In the 1950s and 1960s Nangle joined fellow Old Newingtonian architects Hedley Carr (1904–1966) and Peter Kaad (1898–1967) in designing numerous buildings on Newington's Stanmore campus. Colonel Alfred Warden VD (1868–1955) and Eric Heath (1894–1952) were foundation members of the panel. The panel designed the War Memorial Science Block, the Prescott Block, the Nesbit Wing, the Le Couteur Annex, the Centenary Hall and a new brick Stewart Spence Gymnasium replacing the original timber gym built in 1890.
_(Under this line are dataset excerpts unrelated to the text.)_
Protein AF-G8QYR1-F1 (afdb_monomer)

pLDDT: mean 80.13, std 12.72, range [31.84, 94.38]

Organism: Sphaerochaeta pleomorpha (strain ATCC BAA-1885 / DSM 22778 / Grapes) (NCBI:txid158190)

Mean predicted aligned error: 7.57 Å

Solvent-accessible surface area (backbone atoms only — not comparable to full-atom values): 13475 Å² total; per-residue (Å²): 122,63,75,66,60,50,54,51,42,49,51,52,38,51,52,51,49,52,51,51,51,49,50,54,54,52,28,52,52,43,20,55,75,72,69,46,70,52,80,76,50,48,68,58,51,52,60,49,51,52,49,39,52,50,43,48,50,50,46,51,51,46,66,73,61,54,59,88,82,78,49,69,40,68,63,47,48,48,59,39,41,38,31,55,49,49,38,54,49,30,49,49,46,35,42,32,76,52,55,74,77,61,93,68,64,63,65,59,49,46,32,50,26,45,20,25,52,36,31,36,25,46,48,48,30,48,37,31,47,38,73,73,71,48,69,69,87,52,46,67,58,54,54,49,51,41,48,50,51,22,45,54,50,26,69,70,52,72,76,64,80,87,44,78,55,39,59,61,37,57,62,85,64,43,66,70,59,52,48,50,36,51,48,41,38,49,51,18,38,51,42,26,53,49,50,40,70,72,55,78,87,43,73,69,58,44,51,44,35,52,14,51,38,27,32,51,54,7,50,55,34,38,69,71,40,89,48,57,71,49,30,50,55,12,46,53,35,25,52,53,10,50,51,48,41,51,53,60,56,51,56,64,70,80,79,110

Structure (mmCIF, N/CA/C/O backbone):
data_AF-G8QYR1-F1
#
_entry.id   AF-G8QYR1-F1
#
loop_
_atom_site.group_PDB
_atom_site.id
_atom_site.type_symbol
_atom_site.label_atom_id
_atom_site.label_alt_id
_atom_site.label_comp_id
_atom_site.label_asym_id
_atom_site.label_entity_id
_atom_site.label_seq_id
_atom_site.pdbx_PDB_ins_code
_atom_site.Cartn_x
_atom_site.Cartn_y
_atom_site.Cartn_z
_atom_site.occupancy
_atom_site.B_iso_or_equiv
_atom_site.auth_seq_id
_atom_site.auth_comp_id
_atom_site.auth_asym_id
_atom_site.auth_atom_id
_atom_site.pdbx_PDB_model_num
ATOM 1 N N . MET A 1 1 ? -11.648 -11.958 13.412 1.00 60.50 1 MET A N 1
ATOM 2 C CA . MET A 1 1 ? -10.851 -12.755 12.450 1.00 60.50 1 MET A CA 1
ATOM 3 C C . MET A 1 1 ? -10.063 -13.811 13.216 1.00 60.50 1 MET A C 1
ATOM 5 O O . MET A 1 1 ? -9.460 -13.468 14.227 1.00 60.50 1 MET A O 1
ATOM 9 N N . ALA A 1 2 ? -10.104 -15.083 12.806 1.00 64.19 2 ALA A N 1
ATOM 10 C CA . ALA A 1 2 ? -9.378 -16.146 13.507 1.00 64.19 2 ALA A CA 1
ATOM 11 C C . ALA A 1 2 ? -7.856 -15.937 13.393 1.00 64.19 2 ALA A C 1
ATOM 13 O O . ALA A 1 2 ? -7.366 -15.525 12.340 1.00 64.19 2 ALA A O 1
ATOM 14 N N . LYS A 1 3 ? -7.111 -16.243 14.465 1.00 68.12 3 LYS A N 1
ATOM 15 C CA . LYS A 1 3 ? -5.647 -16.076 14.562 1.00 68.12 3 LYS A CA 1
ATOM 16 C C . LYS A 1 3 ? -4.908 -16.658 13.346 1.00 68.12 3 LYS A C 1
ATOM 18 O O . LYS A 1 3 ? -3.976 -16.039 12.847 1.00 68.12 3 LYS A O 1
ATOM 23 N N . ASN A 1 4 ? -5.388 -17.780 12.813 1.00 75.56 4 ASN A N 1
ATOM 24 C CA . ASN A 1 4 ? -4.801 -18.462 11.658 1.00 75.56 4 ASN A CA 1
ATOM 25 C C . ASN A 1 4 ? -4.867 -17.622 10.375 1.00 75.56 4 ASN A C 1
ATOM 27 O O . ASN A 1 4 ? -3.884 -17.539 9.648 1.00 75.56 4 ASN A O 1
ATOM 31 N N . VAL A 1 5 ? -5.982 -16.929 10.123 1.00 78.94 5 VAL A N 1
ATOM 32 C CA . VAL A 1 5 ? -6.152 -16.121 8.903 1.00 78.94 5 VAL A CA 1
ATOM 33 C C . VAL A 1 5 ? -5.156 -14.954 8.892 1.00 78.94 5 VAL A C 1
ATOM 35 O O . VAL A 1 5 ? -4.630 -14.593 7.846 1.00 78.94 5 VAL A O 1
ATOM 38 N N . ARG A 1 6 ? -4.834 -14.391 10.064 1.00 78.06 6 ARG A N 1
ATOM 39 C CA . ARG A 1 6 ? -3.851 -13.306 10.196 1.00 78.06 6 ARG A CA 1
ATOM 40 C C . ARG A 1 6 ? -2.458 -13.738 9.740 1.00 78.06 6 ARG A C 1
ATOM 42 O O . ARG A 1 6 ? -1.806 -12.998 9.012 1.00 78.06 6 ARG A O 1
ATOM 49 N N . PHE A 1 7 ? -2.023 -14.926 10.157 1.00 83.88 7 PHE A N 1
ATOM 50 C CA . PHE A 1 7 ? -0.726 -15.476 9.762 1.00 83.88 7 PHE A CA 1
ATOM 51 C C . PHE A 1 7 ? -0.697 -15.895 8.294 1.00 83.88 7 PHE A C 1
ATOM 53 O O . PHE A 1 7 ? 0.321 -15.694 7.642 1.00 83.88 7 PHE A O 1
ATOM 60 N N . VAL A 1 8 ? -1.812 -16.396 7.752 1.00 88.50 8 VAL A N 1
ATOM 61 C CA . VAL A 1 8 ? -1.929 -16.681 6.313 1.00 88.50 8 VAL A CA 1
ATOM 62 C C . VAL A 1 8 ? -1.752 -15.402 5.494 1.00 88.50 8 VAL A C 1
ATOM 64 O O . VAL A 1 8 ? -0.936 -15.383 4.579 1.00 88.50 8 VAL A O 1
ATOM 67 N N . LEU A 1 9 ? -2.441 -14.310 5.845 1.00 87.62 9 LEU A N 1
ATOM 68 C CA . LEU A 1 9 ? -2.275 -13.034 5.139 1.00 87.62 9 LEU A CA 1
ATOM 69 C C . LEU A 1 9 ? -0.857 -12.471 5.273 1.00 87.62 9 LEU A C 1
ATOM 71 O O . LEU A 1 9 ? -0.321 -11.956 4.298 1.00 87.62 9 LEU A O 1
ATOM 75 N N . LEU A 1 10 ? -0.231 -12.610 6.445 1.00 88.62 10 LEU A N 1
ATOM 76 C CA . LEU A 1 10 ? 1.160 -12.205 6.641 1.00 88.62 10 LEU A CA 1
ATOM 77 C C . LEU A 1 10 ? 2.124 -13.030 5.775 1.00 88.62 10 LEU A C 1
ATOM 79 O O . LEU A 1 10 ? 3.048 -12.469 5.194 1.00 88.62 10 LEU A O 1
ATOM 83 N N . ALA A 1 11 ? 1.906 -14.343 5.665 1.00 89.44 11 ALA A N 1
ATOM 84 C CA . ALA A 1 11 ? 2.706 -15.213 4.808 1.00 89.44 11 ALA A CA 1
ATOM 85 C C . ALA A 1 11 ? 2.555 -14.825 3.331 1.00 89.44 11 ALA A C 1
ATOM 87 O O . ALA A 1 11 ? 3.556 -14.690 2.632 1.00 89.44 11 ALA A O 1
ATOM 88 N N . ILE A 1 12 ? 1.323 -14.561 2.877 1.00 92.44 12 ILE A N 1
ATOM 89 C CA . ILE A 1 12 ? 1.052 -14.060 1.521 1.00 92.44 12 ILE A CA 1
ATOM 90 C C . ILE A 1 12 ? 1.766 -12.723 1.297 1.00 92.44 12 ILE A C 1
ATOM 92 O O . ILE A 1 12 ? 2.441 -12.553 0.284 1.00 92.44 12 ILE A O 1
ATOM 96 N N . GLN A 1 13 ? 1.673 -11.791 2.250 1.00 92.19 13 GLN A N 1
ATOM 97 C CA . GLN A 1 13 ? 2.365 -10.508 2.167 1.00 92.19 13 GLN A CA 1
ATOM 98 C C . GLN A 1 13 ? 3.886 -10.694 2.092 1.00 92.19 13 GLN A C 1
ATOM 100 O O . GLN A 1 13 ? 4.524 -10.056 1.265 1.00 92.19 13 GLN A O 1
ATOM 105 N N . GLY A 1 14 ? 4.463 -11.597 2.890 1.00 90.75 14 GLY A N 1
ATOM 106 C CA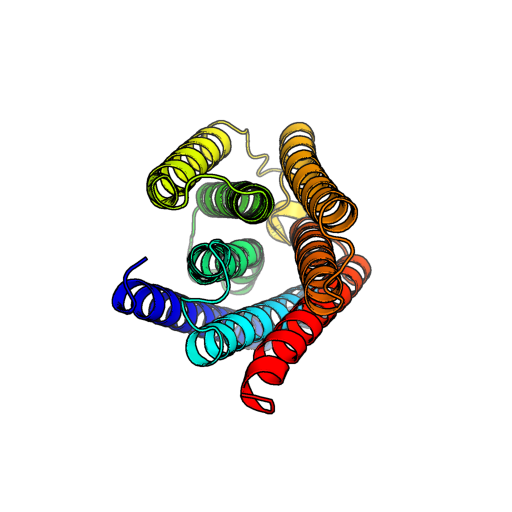 . GLY A 1 14 ? 5.893 -11.912 2.847 1.00 90.75 14 GLY A CA 1
ATOM 107 C C . GLY A 1 14 ? 6.338 -12.469 1.496 1.00 90.75 14 GLY A C 1
ATOM 108 O O . GLY A 1 14 ? 7.338 -12.009 0.948 1.00 90.75 14 GLY A O 1
ATOM 109 N N . ILE A 1 15 ? 5.565 -13.394 0.917 1.00 93.88 15 ILE A N 1
ATOM 110 C CA . ILE A 1 15 ? 5.819 -13.928 -0.430 1.00 93.88 15 ILE A CA 1
ATOM 111 C C . ILE A 1 15 ? 5.772 -12.802 -1.469 1.00 93.88 15 ILE A C 1
ATOM 113 O O . ILE A 1 15 ? 6.680 -12.695 -2.291 1.00 93.88 15 ILE A O 1
ATOM 117 N N . LEU A 1 16 ? 4.757 -11.934 -1.412 1.00 91.25 16 LEU A N 1
ATOM 118 C CA . LEU A 1 16 ? 4.639 -10.789 -2.319 1.00 91.25 16 LEU A CA 1
ATOM 119 C C . LEU A 1 16 ? 5.818 -9.824 -2.173 1.00 91.25 16 LEU A C 1
ATOM 121 O O . LEU A 1 16 ? 6.389 -9.411 -3.178 1.00 91.25 16 LEU A O 1
ATOM 125 N N . THR A 1 17 ? 6.219 -9.488 -0.946 1.00 91.81 17 THR A N 1
ATOM 126 C CA . THR A 1 17 ? 7.366 -8.611 -0.691 1.00 91.81 17 THR A CA 1
ATOM 127 C C . THR A 1 17 ? 8.651 -9.199 -1.272 1.00 91.81 17 THR A C 1
ATOM 129 O O . THR A 1 17 ? 9.382 -8.483 -1.953 1.00 91.81 17 THR A O 1
ATOM 132 N N . ILE A 1 18 ? 8.907 -10.497 -1.076 1.00 93.12 18 ILE A N 1
ATOM 133 C CA . ILE A 1 18 ? 10.070 -11.182 -1.662 1.00 93.12 18 ILE A CA 1
ATOM 134 C C . ILE A 1 18 ? 10.008 -11.137 -3.192 1.00 93.12 18 ILE A C 1
ATOM 136 O O . ILE A 1 18 ? 11.000 -10.794 -3.832 1.00 93.12 18 ILE A O 1
ATOM 140 N N . LEU A 1 19 ? 8.844 -11.425 -3.779 1.00 91.56 19 LEU A N 1
ATOM 141 C CA . LEU A 1 19 ? 8.646 -11.392 -5.226 1.00 91.56 19 LEU A CA 1
ATOM 142 C C . LEU A 1 19 ? 8.938 -9.997 -5.796 1.00 91.56 19 LEU A C 1
ATOM 144 O O . LEU A 1 19 ? 9.684 -9.883 -6.765 1.00 91.56 19 LEU A O 1
ATOM 148 N N . PHE A 1 20 ? 8.431 -8.930 -5.175 1.00 89.81 20 PHE A N 1
ATOM 149 C CA . PHE A 1 20 ? 8.726 -7.560 -5.603 1.00 89.81 20 PHE A CA 1
ATOM 150 C C . PHE A 1 20 ? 10.206 -7.199 -5.467 1.00 89.81 20 PHE A C 1
ATOM 152 O O . PHE A 1 20 ? 10.752 -6.566 -6.368 1.00 89.81 20 PHE A O 1
ATOM 159 N N . ILE A 1 21 ? 10.874 -7.614 -4.386 1.00 91.19 21 ILE A N 1
ATOM 160 C CA . ILE A 1 21 ? 12.319 -7.392 -4.215 1.00 91.19 21 ILE A CA 1
ATOM 161 C C . ILE A 1 21 ? 13.098 -8.087 -5.337 1.00 91.19 21 ILE A C 1
ATOM 163 O O . ILE A 1 21 ? 13.977 -7.472 -5.944 1.00 91.19 21 ILE A O 1
ATOM 167 N N . LEU A 1 22 ? 12.749 -9.336 -5.660 1.00 90.56 22 LEU A N 1
ATOM 168 C CA . LEU A 1 22 ? 13.377 -10.078 -6.751 1.00 90.56 22 LEU A CA 1
ATOM 169 C C . LEU A 1 22 ? 13.150 -9.389 -8.098 1.00 90.56 22 LEU A C 1
ATOM 171 O O . LEU A 1 22 ? 14.118 -9.169 -8.820 1.00 90.56 22 LEU A O 1
ATOM 175 N N . LEU A 1 23 ? 11.922 -8.959 -8.402 1.00 88.50 23 LEU A N 1
ATOM 176 C CA . LEU A 1 23 ? 11.625 -8.219 -9.633 1.00 88.50 23 LEU A CA 1
ATOM 177 C C . LEU A 1 23 ? 12.431 -6.917 -9.724 1.00 88.50 23 LEU A C 1
ATOM 179 O O . LEU A 1 23 ? 13.075 -6.664 -10.739 1.00 88.50 23 LEU A O 1
ATOM 183 N N . ILE A 1 24 ? 12.457 -6.107 -8.663 1.00 87.56 24 ILE A N 1
ATOM 184 C CA . ILE A 1 24 ? 13.217 -4.849 -8.644 1.00 87.56 24 ILE A CA 1
ATOM 185 C C . ILE A 1 24 ? 14.711 -5.123 -8.852 1.00 87.56 24 ILE A C 1
ATOM 187 O O . ILE A 1 24 ? 15.344 -4.490 -9.696 1.00 87.56 24 ILE A O 1
ATOM 191 N N . SER A 1 25 ? 15.277 -6.086 -8.119 1.00 88.31 25 SER A N 1
ATOM 192 C CA . SER A 1 25 ? 16.701 -6.423 -8.220 1.00 88.31 25 SER A CA 1
ATOM 193 C C . SER A 1 25 ? 17.080 -6.953 -9.608 1.00 88.31 25 SER A C 1
ATOM 195 O O . SER A 1 25 ? 18.076 -6.512 -10.181 1.00 88.31 25 SER A O 1
ATOM 197 N N . TYR A 1 26 ? 16.249 -7.820 -10.194 1.00 87.94 26 TYR A N 1
ATOM 198 C CA . TYR A 1 26 ? 16.446 -8.352 -11.538 1.00 87.94 26 TYR A CA 1
ATOM 199 C C . TYR A 1 26 ? 16.335 -7.262 -12.611 1.00 87.94 26 TYR A C 1
ATOM 201 O O . TYR A 1 26 ? 17.162 -7.209 -13.520 1.00 87.94 26 TYR A O 1
ATOM 209 N N . SER A 1 27 ? 15.375 -6.341 -12.476 1.00 83.44 27 SER A N 1
ATOM 210 C CA . SER A 1 27 ? 15.245 -5.198 -13.386 1.00 83.44 27 SER A CA 1
ATOM 211 C C . SER A 1 27 ? 16.449 -4.274 -13.334 1.00 83.44 27 SER A C 1
ATOM 213 O O . SER A 1 27 ? 16.880 -3.804 -14.380 1.00 83.44 27 SER A O 1
ATOM 215 N N . LEU A 1 28 ? 16.991 -4.002 -12.145 1.00 85.75 28 LEU A N 1
ATOM 216 C CA . LEU A 1 28 ? 18.187 -3.173 -11.995 1.00 85.75 28 LEU A CA 1
ATOM 217 C C . LEU A 1 28 ? 19.422 -3.856 -12.592 1.00 85.75 28 LEU A C 1
ATOM 219 O O . LEU A 1 28 ? 20.211 -3.200 -13.269 1.00 85.75 28 LEU A O 1
ATOM 223 N N . TYR A 1 29 ? 19.566 -5.167 -12.386 1.00 87.38 29 TYR A N 1
ATOM 224 C CA . TYR A 1 29 ? 20.646 -5.952 -12.978 1.00 87.38 29 TYR A CA 1
ATOM 225 C C . TYR A 1 29 ? 20.598 -5.929 -14.511 1.00 87.38 29 TYR A C 1
ATOM 227 O O . TYR A 1 29 ? 21.604 -5.629 -15.152 1.00 87.38 29 TYR A O 1
ATOM 235 N N . LEU A 1 30 ? 19.427 -6.187 -15.105 1.00 83.44 30 LEU A N 1
ATOM 236 C CA . LEU A 1 30 ? 19.259 -6.138 -16.559 1.00 83.44 30 LEU A CA 1
ATOM 237 C C . LEU A 1 30 ? 19.450 -4.729 -17.116 1.00 83.44 30 LEU A C 1
ATOM 239 O O . LEU A 1 30 ? 20.130 -4.570 -18.126 1.00 83.44 30 LEU A O 1
ATOM 243 N N . ALA A 1 31 ? 18.918 -3.712 -16.436 1.00 81.81 31 ALA A N 1
ATOM 244 C CA . ALA A 1 31 ? 19.096 -2.322 -16.834 1.00 81.81 31 ALA A CA 1
ATOM 245 C C . ALA A 1 31 ? 20.584 -1.935 -16.894 1.00 81.81 31 ALA A C 1
ATOM 247 O O . ALA A 1 31 ? 21.012 -1.274 -17.843 1.00 81.81 31 ALA A O 1
ATOM 248 N N . PHE A 1 32 ? 21.373 -2.400 -15.920 1.00 83.31 32 PHE A N 1
ATOM 249 C CA . PHE A 1 32 ? 22.823 -2.225 -15.897 1.00 83.31 32 PHE A CA 1
ATOM 250 C C . PHE A 1 32 ? 23.515 -2.998 -17.028 1.00 83.31 32 PHE A C 1
ATOM 252 O O . PHE A 1 32 ? 24.345 -2.436 -17.737 1.00 83.31 32 PHE A O 1
ATOM 259 N N . ALA A 1 33 ? 23.144 -4.264 -17.242 1.00 83.88 33 ALA A N 1
ATOM 260 C CA . ALA A 1 33 ? 23.733 -5.112 -18.279 1.00 83.88 33 ALA A CA 1
ATOM 261 C C . ALA A 1 33 ? 23.458 -4.605 -19.708 1.00 83.88 33 ALA A C 1
ATOM 263 O O . ALA A 1 33 ? 24.298 -4.764 -20.589 1.00 83.88 33 ALA A O 1
ATOM 264 N N . GLN A 1 34 ? 22.299 -3.983 -19.938 1.00 81.31 34 GLN A N 1
ATOM 265 C CA . GLN A 1 34 ? 21.885 -3.442 -21.237 1.00 81.31 34 GLN A CA 1
ATOM 266 C C . GLN A 1 34 ? 22.350 -1.994 -21.473 1.00 81.31 34 GLN A C 1
ATOM 268 O O . GLN A 1 34 ? 22.057 -1.423 -22.521 1.00 81.31 34 GLN A O 1
ATOM 273 N N . GLY A 1 35 ? 23.049 -1.378 -20.512 1.00 71.06 35 GLY A N 1
ATOM 274 C CA . GLY A 1 35 ? 23.515 0.008 -20.623 1.00 71.06 35 GLY A CA 1
ATOM 275 C C . GLY A 1 35 ? 22.394 1.053 -20.608 1.00 71.06 35 GLY A C 1
ATOM 276 O O . GLY A 1 35 ? 22.618 2.198 -20.993 1.00 71.06 35 GLY A O 1
ATOM 277 N N . THR A 1 36 ? 21.187 0.682 -20.170 1.00 75.19 36 THR A N 1
ATOM 278 C CA . THR A 1 36 ? 20.101 1.649 -19.953 1.00 75.19 36 THR A CA 1
ATOM 279 C C . THR A 1 36 ? 20.436 2.557 -18.770 1.00 75.19 36 THR A C 1
ATOM 281 O O . THR A 1 36 ? 21.144 2.158 -17.843 1.00 75.19 36 THR A O 1
ATOM 284 N N . GLU A 1 37 ? 19.928 3.791 -18.771 1.00 74.38 37 GLU A N 1
ATOM 285 C CA . GLU A 1 37 ? 20.186 4.753 -17.696 1.00 74.38 37 GLU A CA 1
ATOM 286 C C . GLU A 1 37 ? 19.526 4.316 -16.377 1.00 74.38 37 GLU A C 1
ATOM 288 O O . GLU A 1 37 ? 18.432 4.761 -16.026 1.00 74.38 37 GLU A O 1
ATOM 293 N N . VAL A 1 38 ? 20.213 3.475 -15.598 1.00 76.44 38 VAL A N 1
ATOM 294 C CA . VAL A 1 38 ? 19.781 2.994 -14.270 1.00 76.44 38 VAL A CA 1
ATOM 295 C C . VAL A 1 38 ? 19.393 4.156 -13.347 1.00 76.44 38 VAL A C 1
ATOM 297 O O . VAL A 1 38 ? 18.449 4.050 -12.562 1.00 76.44 38 VAL A O 1
ATOM 300 N N . MET A 1 39 ? 20.067 5.302 -13.49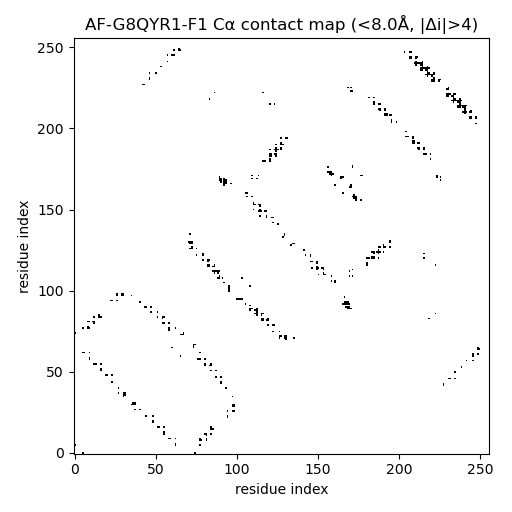0 1.00 78.06 39 MET A N 1
ATOM 301 C CA . MET A 1 39 ? 19.793 6.525 -12.728 1.00 78.06 39 MET A CA 1
ATOM 302 C C . MET A 1 39 ? 18.370 7.064 -12.926 1.00 78.06 39 MET A C 1
ATOM 304 O O . MET A 1 39 ? 17.835 7.704 -12.025 1.00 78.06 39 MET A O 1
ATOM 308 N N . SER A 1 40 ? 17.727 6.768 -14.058 1.00 76.94 40 SER A N 1
ATOM 309 C CA . SER A 1 40 ? 16.338 7.157 -14.324 1.00 76.94 40 SER A CA 1
ATOM 310 C C . SER A 1 40 ? 15.306 6.265 -13.613 1.00 76.94 40 SER A C 1
ATOM 312 O O . SER A 1 40 ? 14.176 6.696 -13.380 1.00 76.94 40 SER A O 1
ATOM 314 N N . LEU A 1 41 ? 15.693 5.043 -13.220 1.00 78.31 41 LEU A N 1
ATOM 315 C CA . LEU A 1 41 ? 14.815 4.030 -12.616 1.00 78.31 41 LEU A CA 1
ATOM 316 C C . LEU A 1 41 ? 14.836 4.068 -11.081 1.00 78.31 41 LEU A C 1
ATOM 318 O O . LEU A 1 41 ? 13.812 3.851 -10.426 1.00 78.31 41 LEU A O 1
ATOM 322 N N . LEU A 1 42 ? 15.998 4.379 -10.497 1.00 82.25 42 LEU A N 1
ATOM 323 C CA . LEU A 1 42 ? 16.200 4.452 -9.043 1.00 82.25 42 LEU A CA 1
ATOM 324 C C . LEU A 1 42 ? 15.176 5.332 -8.297 1.00 82.25 42 LEU A C 1
ATOM 326 O O . LEU A 1 42 ? 14.715 4.895 -7.236 1.00 82.25 42 LEU A O 1
ATOM 330 N N . PRO A 1 43 ? 14.753 6.504 -8.820 1.00 83.56 43 PRO A N 1
ATOM 331 C CA . PRO A 1 43 ? 13.750 7.349 -8.171 1.00 83.56 43 PRO A CA 1
ATOM 332 C C . PRO A 1 43 ? 12.397 6.665 -7.933 1.00 83.56 43 PRO A C 1
ATOM 334 O O . PRO A 1 43 ? 11.645 7.097 -7.066 1.00 83.56 43 PRO A O 1
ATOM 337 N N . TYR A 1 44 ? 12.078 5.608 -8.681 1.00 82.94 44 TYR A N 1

In the 1960s Nangle designed a gymnasium and swimming pool for the North Sydney campus of Shore School. Further work at Trinity included the science block in 1962 and the arts and music centre in 1969. Again at Newington Nangle designed a preparatory school complex at Lindfield in 1967. Built around an existing 1930s Tudor Revival Style home the new school buildings were constructed in clinker bricks with blackened vertical timber detailing in a style now reminiscent of the Sydney School architecture popular at the time.

==Architectural family==
The extended Nangle family has produced multiple generations of Sydney architects. James Nangle (1868–1941) was born in Newtown. He left school at the age of eleven to labour in a brick yard. He completed his first apprenticeship as a carpenter and joiner before moving on to become a clerk of works. He studied architecture at Sydney Technical College (STC) and later at the University of Sydney under John Sulman. He began practice as an architect in 1893 and two years later was appointed to the part-time staff of the school of architecture at STC. In 1905 he became head of the school. In January 1913 he was appointed superintendent of technical education in NSW, a position he retained until his retirement in 1933. At the end of World War I he was appointed director of vocational training for ex-servicemen for which he was appointed OBE in 1921. He was a keen amateur astronomer and was elected a Fellow of the Royal Astronomical Society in England in 1918 and became the NSW Honorary Government Astronomer in 1921. He was president of the Royal Society of New South Wales, a member of the University of Sydney Senate and a member of NSW Board of Architects. He was the author of numerous papers and books on architecture, construction, education and astronomy. For nearly fifty years he served the NSW chapter of the Australian Institute of Architects in various capacities before being elected its president in 1936. The middle of James Nangle's three sons John Edwin Thomas Nangle (1908–1977) practiced as an architect in Sydney from 1932 until 1969. His grandson James Alan Nangle (born 1947) is a semi-retired architect and town planner.